(Input data)
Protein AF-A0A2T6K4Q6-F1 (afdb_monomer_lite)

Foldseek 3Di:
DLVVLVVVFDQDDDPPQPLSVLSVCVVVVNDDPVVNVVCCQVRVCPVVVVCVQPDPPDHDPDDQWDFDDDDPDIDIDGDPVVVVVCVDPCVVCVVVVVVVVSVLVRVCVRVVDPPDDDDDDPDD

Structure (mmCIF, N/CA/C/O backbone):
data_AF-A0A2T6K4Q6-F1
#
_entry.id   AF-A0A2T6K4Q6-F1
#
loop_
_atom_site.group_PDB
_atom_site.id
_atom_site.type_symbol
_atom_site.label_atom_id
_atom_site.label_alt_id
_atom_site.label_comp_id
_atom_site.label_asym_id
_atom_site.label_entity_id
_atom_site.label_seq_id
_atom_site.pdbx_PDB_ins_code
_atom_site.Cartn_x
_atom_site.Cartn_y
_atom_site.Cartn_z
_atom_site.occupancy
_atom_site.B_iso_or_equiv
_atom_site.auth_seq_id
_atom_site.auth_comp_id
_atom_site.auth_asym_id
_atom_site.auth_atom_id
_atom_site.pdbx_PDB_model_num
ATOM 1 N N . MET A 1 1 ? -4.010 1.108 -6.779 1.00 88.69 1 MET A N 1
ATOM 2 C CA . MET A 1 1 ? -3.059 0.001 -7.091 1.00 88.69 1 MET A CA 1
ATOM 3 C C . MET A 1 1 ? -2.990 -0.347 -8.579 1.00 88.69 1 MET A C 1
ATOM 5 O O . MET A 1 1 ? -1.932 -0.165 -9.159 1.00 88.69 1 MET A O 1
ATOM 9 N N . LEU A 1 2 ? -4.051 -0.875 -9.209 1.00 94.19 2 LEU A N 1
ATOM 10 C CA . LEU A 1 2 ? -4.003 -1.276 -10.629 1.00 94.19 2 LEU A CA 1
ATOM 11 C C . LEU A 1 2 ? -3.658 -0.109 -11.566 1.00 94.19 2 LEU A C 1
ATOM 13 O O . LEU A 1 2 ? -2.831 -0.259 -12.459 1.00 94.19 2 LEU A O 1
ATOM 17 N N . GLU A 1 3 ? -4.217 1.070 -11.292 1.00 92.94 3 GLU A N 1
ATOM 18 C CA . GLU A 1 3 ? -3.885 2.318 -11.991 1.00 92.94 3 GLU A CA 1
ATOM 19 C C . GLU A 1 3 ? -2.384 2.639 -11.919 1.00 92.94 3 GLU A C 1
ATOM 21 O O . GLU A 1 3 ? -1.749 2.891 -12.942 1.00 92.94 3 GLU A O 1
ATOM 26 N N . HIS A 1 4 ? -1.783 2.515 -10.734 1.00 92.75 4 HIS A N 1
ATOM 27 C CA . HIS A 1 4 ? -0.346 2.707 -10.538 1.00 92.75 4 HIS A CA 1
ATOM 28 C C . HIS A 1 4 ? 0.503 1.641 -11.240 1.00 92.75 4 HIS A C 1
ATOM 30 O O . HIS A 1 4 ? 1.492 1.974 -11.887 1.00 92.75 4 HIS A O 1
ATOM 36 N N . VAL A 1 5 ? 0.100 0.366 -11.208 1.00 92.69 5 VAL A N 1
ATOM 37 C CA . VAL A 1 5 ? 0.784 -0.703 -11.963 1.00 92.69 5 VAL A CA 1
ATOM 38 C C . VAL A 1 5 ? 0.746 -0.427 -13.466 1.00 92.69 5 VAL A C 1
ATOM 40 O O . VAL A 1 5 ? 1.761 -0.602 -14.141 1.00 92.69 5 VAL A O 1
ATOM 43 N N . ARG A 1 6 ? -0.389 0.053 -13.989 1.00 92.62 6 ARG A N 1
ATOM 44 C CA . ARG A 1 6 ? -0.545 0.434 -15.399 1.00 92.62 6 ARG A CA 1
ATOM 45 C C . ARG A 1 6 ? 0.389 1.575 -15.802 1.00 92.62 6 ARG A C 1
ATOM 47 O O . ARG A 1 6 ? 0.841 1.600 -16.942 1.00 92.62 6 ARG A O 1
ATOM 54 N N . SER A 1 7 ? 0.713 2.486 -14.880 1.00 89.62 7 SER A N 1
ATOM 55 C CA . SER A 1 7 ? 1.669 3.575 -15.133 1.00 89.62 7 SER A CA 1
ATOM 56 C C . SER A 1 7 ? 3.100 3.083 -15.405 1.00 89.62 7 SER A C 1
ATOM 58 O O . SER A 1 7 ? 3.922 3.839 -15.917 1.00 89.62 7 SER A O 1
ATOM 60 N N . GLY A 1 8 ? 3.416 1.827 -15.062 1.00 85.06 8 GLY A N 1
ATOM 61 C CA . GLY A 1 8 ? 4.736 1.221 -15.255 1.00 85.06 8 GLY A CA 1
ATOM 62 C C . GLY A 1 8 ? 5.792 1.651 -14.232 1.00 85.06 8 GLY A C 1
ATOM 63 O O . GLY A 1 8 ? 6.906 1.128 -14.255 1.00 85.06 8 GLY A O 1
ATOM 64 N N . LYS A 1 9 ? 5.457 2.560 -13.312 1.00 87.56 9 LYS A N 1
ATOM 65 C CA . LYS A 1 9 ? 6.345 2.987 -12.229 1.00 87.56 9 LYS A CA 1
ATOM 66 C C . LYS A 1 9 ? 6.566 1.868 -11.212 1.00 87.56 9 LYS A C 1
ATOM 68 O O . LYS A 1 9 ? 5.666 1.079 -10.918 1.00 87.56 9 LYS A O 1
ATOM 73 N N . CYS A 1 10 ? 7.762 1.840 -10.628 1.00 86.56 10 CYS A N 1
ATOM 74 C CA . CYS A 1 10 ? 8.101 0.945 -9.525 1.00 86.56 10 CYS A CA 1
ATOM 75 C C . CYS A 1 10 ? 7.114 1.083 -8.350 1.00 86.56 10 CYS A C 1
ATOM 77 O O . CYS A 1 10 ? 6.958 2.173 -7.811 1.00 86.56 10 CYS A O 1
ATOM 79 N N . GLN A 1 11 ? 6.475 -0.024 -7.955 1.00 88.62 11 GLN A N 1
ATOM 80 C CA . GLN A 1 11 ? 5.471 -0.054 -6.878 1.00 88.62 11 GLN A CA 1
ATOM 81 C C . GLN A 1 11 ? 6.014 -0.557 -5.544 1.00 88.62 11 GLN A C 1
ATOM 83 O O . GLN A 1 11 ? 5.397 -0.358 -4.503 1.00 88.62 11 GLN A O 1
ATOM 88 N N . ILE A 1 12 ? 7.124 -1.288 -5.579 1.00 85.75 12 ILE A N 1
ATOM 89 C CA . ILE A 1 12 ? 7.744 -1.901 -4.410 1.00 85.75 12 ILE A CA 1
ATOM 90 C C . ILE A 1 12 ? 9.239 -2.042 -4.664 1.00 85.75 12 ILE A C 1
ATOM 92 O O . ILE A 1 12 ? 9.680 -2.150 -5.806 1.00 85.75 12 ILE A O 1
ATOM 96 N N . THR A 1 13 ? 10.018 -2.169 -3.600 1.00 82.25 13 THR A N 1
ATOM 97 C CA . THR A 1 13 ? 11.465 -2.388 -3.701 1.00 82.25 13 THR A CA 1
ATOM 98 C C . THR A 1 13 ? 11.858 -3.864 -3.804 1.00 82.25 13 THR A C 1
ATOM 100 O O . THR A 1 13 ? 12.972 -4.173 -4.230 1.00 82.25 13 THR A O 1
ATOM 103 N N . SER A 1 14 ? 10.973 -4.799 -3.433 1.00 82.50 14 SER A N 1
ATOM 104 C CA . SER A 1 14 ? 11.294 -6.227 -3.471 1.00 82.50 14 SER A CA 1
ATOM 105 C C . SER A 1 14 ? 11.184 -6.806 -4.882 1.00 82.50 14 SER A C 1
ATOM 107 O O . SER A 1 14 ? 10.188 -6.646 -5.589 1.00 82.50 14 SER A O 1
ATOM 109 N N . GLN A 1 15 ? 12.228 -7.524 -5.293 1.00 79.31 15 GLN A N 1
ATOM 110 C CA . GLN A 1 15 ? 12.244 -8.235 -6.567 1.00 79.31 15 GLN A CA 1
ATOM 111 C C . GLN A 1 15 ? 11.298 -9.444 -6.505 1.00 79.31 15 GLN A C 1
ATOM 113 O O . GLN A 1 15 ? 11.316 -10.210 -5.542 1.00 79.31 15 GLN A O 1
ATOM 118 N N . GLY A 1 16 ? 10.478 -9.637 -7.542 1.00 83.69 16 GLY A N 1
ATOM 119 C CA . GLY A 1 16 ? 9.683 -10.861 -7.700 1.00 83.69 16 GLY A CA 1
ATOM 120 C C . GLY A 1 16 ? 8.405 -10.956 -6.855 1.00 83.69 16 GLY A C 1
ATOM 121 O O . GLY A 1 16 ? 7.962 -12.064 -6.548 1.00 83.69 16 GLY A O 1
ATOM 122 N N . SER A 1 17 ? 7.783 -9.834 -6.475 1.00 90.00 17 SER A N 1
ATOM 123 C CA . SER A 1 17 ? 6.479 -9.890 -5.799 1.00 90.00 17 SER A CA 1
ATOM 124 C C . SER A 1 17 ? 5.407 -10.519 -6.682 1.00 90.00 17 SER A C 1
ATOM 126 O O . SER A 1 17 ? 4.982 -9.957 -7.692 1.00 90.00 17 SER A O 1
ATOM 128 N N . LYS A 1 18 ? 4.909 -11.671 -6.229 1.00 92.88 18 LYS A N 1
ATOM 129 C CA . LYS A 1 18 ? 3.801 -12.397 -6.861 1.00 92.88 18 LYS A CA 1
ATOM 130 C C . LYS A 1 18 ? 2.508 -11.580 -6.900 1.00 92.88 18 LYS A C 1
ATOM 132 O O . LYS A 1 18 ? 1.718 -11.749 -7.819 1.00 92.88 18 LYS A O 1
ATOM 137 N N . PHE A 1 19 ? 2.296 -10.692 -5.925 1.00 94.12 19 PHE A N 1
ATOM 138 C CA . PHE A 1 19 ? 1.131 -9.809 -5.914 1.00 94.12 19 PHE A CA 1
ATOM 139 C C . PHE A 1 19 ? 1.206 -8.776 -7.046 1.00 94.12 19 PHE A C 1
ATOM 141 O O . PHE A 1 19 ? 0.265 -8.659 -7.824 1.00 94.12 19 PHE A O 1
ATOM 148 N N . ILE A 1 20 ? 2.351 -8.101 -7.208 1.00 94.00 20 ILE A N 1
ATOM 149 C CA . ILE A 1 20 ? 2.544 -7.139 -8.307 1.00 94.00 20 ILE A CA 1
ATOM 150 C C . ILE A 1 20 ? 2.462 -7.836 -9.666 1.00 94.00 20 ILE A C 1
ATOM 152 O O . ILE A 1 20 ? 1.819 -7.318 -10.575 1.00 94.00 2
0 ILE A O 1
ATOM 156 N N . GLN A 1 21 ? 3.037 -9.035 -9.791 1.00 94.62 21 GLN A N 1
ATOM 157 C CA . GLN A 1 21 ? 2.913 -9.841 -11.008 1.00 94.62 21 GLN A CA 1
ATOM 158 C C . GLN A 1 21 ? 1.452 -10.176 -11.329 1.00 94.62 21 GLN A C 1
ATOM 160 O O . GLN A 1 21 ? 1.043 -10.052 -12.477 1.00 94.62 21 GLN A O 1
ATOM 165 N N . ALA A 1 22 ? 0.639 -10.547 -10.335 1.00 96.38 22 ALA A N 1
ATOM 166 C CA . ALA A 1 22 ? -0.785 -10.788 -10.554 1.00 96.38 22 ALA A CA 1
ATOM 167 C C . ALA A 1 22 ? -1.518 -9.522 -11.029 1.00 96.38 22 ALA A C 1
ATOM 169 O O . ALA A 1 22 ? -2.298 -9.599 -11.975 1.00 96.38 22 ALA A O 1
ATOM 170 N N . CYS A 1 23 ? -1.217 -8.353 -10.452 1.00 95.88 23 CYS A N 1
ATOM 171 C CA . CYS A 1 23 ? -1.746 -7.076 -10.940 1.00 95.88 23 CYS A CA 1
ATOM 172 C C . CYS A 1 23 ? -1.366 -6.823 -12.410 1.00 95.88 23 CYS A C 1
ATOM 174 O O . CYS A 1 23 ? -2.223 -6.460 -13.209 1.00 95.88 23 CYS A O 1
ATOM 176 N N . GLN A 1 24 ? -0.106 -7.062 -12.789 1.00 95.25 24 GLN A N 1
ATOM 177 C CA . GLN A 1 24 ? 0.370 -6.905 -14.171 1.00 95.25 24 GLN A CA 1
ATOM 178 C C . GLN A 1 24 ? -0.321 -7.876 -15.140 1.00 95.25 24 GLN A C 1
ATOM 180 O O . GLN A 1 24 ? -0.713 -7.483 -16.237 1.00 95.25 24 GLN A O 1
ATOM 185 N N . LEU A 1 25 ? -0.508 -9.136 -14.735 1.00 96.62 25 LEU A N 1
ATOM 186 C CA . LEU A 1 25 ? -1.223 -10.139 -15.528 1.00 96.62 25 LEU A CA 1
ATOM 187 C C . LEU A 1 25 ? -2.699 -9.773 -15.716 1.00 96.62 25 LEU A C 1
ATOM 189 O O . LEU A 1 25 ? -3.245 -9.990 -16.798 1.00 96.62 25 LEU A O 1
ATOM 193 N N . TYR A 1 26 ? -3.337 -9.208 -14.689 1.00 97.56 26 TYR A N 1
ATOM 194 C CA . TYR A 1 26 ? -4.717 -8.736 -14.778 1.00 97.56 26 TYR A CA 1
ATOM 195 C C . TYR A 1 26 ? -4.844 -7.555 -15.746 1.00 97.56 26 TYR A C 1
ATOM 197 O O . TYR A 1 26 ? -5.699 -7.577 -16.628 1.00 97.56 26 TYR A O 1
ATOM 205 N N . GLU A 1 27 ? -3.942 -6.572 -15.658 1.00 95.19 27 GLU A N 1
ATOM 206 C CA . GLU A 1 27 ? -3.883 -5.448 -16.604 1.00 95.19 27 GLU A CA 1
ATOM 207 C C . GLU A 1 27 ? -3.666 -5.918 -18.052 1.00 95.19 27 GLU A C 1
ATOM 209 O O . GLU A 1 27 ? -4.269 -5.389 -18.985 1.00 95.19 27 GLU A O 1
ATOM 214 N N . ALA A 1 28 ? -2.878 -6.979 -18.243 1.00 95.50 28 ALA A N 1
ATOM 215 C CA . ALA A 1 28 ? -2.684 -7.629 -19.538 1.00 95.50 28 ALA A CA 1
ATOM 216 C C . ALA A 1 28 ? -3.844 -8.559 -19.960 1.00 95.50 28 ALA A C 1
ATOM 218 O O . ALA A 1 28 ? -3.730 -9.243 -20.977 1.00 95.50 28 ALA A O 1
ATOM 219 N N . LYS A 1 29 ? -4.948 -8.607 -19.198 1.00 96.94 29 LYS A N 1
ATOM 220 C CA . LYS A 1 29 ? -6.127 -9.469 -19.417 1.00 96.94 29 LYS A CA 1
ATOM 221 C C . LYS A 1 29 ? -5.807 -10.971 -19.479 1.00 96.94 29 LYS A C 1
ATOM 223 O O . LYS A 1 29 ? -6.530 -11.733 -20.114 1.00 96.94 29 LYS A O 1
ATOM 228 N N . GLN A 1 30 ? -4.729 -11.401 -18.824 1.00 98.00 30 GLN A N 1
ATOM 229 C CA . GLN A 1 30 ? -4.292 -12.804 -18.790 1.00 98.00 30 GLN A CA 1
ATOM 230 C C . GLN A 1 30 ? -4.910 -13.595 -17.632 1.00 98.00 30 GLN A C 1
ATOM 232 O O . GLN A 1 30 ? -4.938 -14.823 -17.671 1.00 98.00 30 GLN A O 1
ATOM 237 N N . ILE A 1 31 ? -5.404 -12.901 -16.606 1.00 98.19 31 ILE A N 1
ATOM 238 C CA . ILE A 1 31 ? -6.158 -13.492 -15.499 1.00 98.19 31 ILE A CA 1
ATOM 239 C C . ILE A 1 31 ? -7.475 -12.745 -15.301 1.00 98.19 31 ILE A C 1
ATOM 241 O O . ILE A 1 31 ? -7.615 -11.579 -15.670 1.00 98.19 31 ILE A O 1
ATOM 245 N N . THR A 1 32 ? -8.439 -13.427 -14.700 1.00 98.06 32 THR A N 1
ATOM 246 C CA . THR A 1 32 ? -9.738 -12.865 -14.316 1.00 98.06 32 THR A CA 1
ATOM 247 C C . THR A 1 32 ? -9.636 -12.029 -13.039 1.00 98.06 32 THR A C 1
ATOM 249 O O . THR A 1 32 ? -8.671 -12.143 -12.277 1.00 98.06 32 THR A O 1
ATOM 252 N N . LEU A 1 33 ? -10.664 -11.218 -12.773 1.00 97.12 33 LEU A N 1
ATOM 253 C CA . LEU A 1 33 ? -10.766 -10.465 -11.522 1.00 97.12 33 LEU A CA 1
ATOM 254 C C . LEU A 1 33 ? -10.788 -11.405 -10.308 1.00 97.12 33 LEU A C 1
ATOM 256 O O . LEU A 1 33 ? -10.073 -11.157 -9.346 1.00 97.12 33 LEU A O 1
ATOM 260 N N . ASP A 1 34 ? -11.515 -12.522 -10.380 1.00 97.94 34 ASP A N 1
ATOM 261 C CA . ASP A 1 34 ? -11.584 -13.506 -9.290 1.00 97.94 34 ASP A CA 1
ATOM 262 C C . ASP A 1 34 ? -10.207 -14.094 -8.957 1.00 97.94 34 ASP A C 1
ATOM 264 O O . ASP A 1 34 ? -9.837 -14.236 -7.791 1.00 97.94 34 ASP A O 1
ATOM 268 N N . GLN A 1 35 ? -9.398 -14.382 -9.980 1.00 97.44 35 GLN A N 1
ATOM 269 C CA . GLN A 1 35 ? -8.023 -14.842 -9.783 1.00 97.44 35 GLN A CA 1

(Activity) Please reproduce, exactly as written, the lines of the records from the first line through the one containing "ATOM 13 O O".

(Written solution)
Protein AF-A0A2T6K4Q6-F1 (afdb_monomer_lite)

Foldseek 3Di:
DLVVLVVVFDQDDDPPQPLSVLSVCVVVVNDDPVVNVVCCQVRVCPVVVVCVQPDPPDHDPDDQWDFDDDDPDIDIDGDPVVVVVCVDPCVVCVVVVVVVVSVLVRVCVRVVDPPDDDDDDPDD

Structure (mmCIF, N/CA/C/O backbone):
data_AF-A0A2T6K4Q6-F1
#
_entry.id   AF-A0A2T6K4Q6-F1
#
loop_
_atom_site.group_PDB
_atom_site.id
_atom_site.type_symbol
_atom_site.label_atom_id
_atom_site.label_alt_id
_atom_site.label_comp_id
_atom_site.label_asym_id
_atom_site.label_entity_id
_atom_site.label_seq_id
_atom_site.pdbx_PDB_ins_code
_atom_site.Cartn_x
_atom_site.Cartn_y
_atom_site.Cartn_z
_atom_site.occupancy
_atom_site.B_iso_or_equiv
_atom_site.auth_seq_id
_atom_site.auth_comp_id
_atom_site.auth_asym_id
_atom_site.auth_atom_id
_atom_site.pdbx_PDB_model_num
ATOM 1 N N . MET A 1 1 ? -4.010 1.108 -6.779 1.00 88.69 1 MET A N 1
ATOM 2 C CA . MET A 1 1 ? -3.059 0.001 -7.091 1.00 88.69 1 MET A CA 1
ATOM 3 C C . MET A 1 1 ? -2.990 -0.347 -8.579 1.00 88.69 1 MET A C 1
ATOM 5 O O . MET A 1 1 ? -1.932 -0.165 -9.159 1.00 88.69 1 MET A O 1
ATOM 9 N N . LEU A 1 2 ? -4.051 -0.875 -9.209 1.00 94.19 2 LEU A N 1
ATOM 10 C CA . LEU A 1 2 ? -4.003 -1.276 -10.629 1.00 94.19 2 LEU A CA 1
ATOM 11 C C . LEU A 1 2 ? -3.658 -0.109 -11.566 1.00 94.19 2 LEU A C 1
ATOM 13 O O . LEU A 1 2 ? -2.831 -0.259 -12.459 1.00 94.19 2 LEU A O 1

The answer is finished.